Furthermore, like many others, Professor F ignores the counterfactual.   What would the growth rate of the US - and the world - have been had Hank Paulson gone for a balanced budget last year?  If such a thing had been possible, my guess is -10%.  Plus a total collapse in everything else - house prices, banks, businesses.   The fiscal deficit was necessary. (the CEPR is does a more analytical defence here)

I don't claim that this debt will be easy to manage.  The critical moment will be when the economy is recovering, investors have a better choice of instruments that yield more than 1% real terms, and the government has to raise taxes to capture some of this uplift and start repaying.  Personally, I think the real plaudits should go to the world leaders who manage that one - splurging during the downturn is a relative no-brainer.  But little noticed by the debt-doommongers is that the last UK long bond auction went extremely well.  People still want these instruments. As Dillow points out, there is still a lot of saving out there. The UK needs just 2.5%.  And one consequence of the private sector deleveraging is that they save more - or the banks who have the debts repaid have to put their money somewhere.


PS my opinion of Niall Ferguson never really recovered from reading The Cash Nexus, and in particular the last chapter that called on America to wield its imperial power in order to force the world into taking its institutions, the unique insititutions that alone can guarantee prosperity.  Perhaps he had not noticed how China had risen without using US institutions. Iraq, of course, was first on the list.  His proof that this works seemed to depend on the examples of Germany and Japan, ironically ignoring the deep historical/cultural economic fabric these nations already possessed, and the rather special circumstances of the end of WWII.  He even writes "There is no economic argument against such a policy, since it would not be prohibitively costly". 

Now google "cost iraq war trillion" to check up on that hypothesis.  I am amazed he can now lecture people on the lessons of history. 

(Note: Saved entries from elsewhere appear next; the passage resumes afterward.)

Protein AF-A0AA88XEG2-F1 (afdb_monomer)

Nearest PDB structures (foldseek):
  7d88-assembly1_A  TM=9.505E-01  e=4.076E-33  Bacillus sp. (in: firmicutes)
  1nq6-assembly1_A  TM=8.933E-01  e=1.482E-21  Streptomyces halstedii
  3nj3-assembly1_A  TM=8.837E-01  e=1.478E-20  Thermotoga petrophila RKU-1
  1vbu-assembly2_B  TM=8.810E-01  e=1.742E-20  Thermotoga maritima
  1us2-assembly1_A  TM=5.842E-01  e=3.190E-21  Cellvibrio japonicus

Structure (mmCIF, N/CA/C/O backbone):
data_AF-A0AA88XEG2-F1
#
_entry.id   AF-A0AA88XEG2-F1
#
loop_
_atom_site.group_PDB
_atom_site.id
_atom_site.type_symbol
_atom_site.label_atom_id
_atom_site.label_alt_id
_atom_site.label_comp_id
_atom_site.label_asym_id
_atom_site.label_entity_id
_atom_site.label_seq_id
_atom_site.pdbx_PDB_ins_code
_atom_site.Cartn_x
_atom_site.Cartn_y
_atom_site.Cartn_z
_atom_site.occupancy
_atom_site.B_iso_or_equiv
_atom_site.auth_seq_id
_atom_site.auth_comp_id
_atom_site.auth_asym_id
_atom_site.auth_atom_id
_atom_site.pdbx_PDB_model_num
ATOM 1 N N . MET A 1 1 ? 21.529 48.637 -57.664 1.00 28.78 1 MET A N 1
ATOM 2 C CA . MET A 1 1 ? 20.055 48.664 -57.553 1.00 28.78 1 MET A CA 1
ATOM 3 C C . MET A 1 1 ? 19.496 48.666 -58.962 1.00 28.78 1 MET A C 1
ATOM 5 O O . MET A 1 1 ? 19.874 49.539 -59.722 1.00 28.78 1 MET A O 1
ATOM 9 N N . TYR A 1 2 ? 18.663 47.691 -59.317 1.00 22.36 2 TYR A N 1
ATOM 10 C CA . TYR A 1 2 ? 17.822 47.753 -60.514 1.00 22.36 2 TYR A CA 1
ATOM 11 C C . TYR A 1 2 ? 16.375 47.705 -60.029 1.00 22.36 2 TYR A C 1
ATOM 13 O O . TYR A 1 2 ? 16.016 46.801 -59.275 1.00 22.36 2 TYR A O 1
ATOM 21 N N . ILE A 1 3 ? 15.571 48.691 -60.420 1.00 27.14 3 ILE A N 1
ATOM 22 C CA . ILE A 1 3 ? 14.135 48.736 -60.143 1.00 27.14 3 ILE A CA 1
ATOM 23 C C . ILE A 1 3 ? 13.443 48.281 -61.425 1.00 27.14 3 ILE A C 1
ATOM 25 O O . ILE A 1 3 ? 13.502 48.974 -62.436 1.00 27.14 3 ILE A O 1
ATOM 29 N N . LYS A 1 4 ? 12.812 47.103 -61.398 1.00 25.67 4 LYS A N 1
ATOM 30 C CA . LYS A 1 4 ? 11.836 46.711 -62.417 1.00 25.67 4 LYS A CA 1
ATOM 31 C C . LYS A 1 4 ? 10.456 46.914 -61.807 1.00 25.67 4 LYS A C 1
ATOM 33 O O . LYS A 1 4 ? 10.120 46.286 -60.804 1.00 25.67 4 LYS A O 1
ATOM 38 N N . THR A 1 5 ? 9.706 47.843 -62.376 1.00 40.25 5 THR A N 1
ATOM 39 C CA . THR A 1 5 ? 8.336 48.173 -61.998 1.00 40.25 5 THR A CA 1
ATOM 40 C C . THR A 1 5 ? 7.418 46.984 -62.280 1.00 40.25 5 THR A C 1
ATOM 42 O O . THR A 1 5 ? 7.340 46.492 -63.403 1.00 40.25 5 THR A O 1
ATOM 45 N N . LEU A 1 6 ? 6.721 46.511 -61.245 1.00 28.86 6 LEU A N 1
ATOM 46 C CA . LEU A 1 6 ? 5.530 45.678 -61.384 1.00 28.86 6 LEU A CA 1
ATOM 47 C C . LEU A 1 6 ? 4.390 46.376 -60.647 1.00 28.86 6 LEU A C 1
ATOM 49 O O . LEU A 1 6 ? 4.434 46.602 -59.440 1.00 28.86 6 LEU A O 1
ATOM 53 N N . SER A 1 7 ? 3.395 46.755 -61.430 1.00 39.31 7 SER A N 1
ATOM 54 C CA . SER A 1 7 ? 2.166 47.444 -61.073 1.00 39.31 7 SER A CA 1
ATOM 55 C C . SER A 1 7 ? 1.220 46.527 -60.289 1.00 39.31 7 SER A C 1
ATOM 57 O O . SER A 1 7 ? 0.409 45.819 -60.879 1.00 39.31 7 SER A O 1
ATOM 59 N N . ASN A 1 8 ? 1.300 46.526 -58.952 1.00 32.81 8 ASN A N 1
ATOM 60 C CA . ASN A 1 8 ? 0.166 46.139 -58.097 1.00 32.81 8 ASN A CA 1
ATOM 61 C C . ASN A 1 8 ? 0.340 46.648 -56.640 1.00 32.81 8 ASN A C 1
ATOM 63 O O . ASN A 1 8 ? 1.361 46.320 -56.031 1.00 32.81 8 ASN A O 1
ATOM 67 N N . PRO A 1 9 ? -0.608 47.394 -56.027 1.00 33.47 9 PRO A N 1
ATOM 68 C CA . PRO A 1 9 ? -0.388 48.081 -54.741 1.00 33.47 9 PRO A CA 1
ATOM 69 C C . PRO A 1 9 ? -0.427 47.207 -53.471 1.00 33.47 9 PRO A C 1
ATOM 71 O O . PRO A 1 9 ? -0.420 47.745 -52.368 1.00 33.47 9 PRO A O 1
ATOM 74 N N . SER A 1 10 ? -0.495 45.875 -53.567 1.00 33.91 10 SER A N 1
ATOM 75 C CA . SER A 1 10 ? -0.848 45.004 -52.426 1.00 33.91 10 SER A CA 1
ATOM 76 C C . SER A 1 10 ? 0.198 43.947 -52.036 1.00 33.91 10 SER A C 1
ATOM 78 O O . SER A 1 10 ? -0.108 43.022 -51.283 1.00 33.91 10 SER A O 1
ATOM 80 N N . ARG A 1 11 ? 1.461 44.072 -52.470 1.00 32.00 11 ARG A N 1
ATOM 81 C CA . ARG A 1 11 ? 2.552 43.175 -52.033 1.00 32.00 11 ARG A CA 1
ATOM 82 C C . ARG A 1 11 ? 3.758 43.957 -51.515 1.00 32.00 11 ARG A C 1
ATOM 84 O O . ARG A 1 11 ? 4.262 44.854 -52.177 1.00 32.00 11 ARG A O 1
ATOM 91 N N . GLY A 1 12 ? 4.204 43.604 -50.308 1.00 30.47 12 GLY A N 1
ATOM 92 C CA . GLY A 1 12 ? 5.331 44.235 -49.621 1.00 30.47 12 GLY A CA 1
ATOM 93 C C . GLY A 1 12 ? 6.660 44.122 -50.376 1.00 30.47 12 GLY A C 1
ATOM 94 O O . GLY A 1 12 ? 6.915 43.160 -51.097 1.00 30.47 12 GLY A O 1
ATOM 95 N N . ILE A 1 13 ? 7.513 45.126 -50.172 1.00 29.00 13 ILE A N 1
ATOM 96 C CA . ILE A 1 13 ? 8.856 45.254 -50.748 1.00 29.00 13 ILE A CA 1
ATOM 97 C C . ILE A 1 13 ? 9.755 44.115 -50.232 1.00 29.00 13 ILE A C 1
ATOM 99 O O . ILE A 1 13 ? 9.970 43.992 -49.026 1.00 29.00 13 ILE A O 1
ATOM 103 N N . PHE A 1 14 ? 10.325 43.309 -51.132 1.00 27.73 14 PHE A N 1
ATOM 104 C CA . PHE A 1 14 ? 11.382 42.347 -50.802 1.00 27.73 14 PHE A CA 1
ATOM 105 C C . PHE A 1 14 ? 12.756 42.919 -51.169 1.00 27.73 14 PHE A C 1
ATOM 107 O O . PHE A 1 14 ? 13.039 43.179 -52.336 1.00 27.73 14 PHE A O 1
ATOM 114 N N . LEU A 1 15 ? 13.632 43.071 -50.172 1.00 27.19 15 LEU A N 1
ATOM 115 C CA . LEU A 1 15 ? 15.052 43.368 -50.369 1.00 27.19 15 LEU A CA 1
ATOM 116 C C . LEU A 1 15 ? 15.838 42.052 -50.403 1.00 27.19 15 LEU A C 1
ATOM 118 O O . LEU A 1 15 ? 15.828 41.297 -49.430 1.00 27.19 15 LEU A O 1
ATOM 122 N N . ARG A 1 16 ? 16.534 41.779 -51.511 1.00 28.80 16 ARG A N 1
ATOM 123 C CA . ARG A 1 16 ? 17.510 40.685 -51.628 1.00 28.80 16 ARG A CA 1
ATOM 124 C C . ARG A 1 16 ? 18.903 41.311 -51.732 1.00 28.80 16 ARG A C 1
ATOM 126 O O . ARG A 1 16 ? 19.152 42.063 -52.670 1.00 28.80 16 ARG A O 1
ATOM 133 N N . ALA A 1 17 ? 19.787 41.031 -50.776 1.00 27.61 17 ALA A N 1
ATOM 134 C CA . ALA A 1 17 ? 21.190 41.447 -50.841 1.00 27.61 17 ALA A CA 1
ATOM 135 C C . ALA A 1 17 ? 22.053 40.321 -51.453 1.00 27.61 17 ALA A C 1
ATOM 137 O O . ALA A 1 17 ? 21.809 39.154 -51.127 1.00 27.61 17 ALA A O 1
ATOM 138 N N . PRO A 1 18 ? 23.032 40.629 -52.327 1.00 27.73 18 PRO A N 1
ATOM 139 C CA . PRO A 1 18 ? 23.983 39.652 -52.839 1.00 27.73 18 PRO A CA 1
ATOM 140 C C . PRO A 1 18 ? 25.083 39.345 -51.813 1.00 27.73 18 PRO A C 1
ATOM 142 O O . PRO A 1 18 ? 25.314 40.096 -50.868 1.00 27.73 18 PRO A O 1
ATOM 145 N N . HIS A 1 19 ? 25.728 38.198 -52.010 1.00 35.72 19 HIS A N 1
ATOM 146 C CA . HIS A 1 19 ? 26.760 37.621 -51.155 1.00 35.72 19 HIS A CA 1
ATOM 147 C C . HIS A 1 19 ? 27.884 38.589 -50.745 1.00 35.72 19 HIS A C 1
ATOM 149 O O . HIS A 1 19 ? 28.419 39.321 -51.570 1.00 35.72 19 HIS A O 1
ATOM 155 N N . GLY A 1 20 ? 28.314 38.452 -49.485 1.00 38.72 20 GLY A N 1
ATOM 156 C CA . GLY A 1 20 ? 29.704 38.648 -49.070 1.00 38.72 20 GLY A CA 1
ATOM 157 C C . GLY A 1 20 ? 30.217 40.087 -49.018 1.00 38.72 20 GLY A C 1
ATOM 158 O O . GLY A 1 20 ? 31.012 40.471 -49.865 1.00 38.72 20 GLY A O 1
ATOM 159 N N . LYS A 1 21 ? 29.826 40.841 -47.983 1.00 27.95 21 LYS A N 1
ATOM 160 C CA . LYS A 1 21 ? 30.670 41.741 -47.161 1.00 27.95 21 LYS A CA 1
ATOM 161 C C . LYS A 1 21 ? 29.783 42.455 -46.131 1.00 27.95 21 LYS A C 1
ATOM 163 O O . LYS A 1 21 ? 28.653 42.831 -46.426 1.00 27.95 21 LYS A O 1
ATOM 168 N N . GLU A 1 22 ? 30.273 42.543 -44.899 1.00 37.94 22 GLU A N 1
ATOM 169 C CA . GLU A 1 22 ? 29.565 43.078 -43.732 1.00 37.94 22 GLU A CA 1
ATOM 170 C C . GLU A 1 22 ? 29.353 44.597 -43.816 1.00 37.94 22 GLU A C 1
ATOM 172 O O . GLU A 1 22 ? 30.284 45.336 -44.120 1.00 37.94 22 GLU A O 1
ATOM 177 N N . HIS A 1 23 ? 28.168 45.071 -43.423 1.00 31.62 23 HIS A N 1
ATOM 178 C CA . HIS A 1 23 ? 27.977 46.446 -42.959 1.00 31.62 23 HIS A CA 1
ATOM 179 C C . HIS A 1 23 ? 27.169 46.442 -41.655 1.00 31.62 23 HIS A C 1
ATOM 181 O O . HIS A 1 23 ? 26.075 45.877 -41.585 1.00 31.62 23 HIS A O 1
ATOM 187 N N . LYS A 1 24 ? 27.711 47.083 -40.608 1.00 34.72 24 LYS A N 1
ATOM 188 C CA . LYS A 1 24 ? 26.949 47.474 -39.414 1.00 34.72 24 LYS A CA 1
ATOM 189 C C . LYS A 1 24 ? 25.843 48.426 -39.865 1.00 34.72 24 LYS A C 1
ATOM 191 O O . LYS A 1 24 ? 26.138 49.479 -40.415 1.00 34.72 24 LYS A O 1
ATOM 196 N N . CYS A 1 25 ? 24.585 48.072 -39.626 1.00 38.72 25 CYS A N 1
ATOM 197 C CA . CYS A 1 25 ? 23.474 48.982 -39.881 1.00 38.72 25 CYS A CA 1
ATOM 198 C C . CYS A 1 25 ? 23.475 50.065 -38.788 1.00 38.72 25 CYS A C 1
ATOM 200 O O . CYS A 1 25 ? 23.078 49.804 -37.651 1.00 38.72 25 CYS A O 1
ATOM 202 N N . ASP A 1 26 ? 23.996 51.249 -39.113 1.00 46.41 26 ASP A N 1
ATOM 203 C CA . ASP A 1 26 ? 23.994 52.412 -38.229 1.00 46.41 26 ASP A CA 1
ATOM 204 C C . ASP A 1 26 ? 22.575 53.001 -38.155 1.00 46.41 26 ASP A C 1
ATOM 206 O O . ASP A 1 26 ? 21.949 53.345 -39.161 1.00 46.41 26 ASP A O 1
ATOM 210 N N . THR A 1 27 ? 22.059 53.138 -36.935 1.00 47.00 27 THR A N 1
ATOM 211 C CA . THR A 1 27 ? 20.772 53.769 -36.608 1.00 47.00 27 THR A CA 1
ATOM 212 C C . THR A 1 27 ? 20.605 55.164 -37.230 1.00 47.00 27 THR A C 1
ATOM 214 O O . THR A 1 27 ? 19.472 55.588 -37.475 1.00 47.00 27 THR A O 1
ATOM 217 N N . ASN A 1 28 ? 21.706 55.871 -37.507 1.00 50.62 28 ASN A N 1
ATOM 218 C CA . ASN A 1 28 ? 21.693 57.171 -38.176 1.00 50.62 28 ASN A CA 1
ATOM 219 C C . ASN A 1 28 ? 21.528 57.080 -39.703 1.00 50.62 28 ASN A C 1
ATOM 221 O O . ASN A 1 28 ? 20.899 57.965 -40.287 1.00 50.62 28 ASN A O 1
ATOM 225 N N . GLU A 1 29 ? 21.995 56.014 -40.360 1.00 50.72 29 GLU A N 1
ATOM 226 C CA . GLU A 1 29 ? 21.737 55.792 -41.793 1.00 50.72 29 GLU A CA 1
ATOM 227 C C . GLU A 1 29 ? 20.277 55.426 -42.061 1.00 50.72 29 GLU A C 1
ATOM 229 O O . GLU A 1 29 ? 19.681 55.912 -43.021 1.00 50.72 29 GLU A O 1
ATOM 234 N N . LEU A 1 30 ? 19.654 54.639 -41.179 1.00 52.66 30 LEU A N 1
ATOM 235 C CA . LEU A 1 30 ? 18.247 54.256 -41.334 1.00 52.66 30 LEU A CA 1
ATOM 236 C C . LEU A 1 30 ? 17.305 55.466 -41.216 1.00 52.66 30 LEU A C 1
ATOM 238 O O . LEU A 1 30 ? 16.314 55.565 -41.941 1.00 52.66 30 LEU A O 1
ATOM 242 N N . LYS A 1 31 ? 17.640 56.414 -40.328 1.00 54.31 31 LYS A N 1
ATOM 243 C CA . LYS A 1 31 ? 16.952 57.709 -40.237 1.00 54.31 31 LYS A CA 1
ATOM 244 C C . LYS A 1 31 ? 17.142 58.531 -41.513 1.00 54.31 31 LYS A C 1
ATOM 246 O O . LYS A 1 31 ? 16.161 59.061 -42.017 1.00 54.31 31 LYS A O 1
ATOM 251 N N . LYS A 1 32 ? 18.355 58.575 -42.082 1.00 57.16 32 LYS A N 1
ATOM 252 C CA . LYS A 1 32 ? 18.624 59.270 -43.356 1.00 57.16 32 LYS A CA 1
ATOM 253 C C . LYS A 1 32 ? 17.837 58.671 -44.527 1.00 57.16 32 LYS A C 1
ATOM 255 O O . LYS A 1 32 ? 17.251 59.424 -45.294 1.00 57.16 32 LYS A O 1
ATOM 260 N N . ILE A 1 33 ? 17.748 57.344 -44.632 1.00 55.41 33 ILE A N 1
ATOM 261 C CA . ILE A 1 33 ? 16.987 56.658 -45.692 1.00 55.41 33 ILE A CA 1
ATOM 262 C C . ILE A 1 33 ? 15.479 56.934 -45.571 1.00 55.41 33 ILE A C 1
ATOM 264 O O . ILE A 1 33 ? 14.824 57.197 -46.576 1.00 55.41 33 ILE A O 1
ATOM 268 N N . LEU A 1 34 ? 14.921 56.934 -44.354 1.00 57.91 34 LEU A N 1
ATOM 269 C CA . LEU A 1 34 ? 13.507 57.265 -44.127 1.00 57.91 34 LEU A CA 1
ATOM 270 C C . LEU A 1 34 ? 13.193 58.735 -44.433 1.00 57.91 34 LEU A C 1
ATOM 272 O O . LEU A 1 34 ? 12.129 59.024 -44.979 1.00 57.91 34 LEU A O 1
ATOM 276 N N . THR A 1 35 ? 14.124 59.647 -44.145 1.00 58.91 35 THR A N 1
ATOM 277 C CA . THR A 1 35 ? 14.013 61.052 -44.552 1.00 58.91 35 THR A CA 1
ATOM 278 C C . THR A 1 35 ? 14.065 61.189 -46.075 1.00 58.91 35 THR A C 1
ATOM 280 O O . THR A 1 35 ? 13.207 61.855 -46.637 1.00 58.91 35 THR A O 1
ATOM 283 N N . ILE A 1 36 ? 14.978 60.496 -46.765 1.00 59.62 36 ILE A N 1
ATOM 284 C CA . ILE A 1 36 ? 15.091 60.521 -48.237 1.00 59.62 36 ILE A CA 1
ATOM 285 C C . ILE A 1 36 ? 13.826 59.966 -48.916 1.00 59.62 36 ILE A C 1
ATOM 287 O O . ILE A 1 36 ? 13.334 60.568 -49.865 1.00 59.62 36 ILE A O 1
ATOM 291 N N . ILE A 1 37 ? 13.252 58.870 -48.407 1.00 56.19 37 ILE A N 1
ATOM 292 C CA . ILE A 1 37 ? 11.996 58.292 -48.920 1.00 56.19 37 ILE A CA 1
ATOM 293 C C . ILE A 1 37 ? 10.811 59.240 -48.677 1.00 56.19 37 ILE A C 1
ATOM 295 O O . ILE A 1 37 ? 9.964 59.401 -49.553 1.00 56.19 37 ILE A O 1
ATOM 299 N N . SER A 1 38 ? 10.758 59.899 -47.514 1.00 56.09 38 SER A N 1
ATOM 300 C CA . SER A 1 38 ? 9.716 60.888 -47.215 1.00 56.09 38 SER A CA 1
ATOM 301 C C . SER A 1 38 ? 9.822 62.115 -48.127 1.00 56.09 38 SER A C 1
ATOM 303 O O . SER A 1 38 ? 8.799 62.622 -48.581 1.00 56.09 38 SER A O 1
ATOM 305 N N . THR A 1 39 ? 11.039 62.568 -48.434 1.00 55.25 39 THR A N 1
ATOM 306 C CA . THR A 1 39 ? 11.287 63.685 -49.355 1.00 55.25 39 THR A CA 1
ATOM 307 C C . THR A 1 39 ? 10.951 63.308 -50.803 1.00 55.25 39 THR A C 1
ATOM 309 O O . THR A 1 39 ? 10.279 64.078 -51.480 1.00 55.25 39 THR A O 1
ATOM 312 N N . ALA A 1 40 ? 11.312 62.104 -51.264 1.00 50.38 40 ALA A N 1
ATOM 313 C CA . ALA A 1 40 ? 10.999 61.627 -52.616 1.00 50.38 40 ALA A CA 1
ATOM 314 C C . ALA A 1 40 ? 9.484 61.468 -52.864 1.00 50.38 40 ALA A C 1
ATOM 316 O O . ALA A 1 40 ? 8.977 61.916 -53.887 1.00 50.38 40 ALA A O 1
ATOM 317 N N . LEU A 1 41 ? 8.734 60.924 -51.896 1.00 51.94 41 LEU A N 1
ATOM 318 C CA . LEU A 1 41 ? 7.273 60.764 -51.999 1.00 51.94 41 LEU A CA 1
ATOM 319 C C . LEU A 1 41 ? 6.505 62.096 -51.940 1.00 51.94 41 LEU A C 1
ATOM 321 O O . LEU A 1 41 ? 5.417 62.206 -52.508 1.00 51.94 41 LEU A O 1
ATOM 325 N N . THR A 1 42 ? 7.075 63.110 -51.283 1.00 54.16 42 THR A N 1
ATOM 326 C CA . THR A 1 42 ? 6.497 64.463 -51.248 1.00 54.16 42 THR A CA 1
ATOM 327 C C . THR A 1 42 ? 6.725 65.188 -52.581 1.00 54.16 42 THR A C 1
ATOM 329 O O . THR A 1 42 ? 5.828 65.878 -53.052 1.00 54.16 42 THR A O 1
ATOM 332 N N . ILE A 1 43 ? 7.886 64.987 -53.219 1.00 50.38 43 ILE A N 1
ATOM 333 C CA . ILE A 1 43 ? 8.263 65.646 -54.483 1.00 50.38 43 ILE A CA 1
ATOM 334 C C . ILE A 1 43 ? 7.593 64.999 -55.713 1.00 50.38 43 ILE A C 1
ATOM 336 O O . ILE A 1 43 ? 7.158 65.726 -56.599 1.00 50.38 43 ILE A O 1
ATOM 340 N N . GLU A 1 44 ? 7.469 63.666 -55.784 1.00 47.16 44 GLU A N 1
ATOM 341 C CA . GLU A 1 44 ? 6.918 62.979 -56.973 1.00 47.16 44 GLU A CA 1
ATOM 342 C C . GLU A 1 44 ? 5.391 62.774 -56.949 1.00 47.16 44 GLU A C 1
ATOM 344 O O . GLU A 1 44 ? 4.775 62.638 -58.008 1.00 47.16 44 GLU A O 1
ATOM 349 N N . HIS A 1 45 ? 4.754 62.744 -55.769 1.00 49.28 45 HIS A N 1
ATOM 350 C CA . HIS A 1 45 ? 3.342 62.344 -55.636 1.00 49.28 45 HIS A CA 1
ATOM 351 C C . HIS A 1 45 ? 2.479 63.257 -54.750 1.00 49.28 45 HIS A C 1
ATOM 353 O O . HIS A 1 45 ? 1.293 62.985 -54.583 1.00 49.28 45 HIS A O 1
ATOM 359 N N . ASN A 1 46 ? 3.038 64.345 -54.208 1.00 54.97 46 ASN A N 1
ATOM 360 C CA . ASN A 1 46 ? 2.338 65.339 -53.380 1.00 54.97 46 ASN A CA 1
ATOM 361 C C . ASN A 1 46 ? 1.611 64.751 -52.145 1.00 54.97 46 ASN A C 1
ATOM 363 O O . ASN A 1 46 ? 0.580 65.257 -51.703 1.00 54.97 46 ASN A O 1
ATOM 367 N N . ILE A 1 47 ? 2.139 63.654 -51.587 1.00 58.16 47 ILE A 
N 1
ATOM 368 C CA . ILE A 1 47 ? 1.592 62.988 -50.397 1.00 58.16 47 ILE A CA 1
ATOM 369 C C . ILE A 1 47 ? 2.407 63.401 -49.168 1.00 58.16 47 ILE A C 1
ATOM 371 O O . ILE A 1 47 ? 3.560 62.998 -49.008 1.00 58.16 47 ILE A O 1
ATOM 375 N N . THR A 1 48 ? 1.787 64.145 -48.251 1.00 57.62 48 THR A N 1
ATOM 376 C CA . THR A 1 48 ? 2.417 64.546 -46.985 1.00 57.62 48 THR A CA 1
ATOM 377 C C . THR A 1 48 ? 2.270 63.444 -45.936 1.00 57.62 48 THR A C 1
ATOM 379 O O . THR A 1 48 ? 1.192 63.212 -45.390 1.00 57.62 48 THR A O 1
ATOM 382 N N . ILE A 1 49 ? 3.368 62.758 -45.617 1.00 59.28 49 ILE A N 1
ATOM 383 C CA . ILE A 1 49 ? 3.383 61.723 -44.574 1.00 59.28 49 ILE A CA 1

 UPDATE:  Daniel Gross also thinks Ferguson is wrong:

"this instance, the Fergusonians lack credibility. H.L. Mencken tagged the Puritans as people possessed of the "haunting fear that someone, somewhere, may be happy." Ferguson represents a strain of intellectual Toryism bedeviled by the haunting fear that someone, somewhere may be getting social insurance. ... Their solution to the problem of large deficits always seems to be to cut entitlements and never to raise taxes."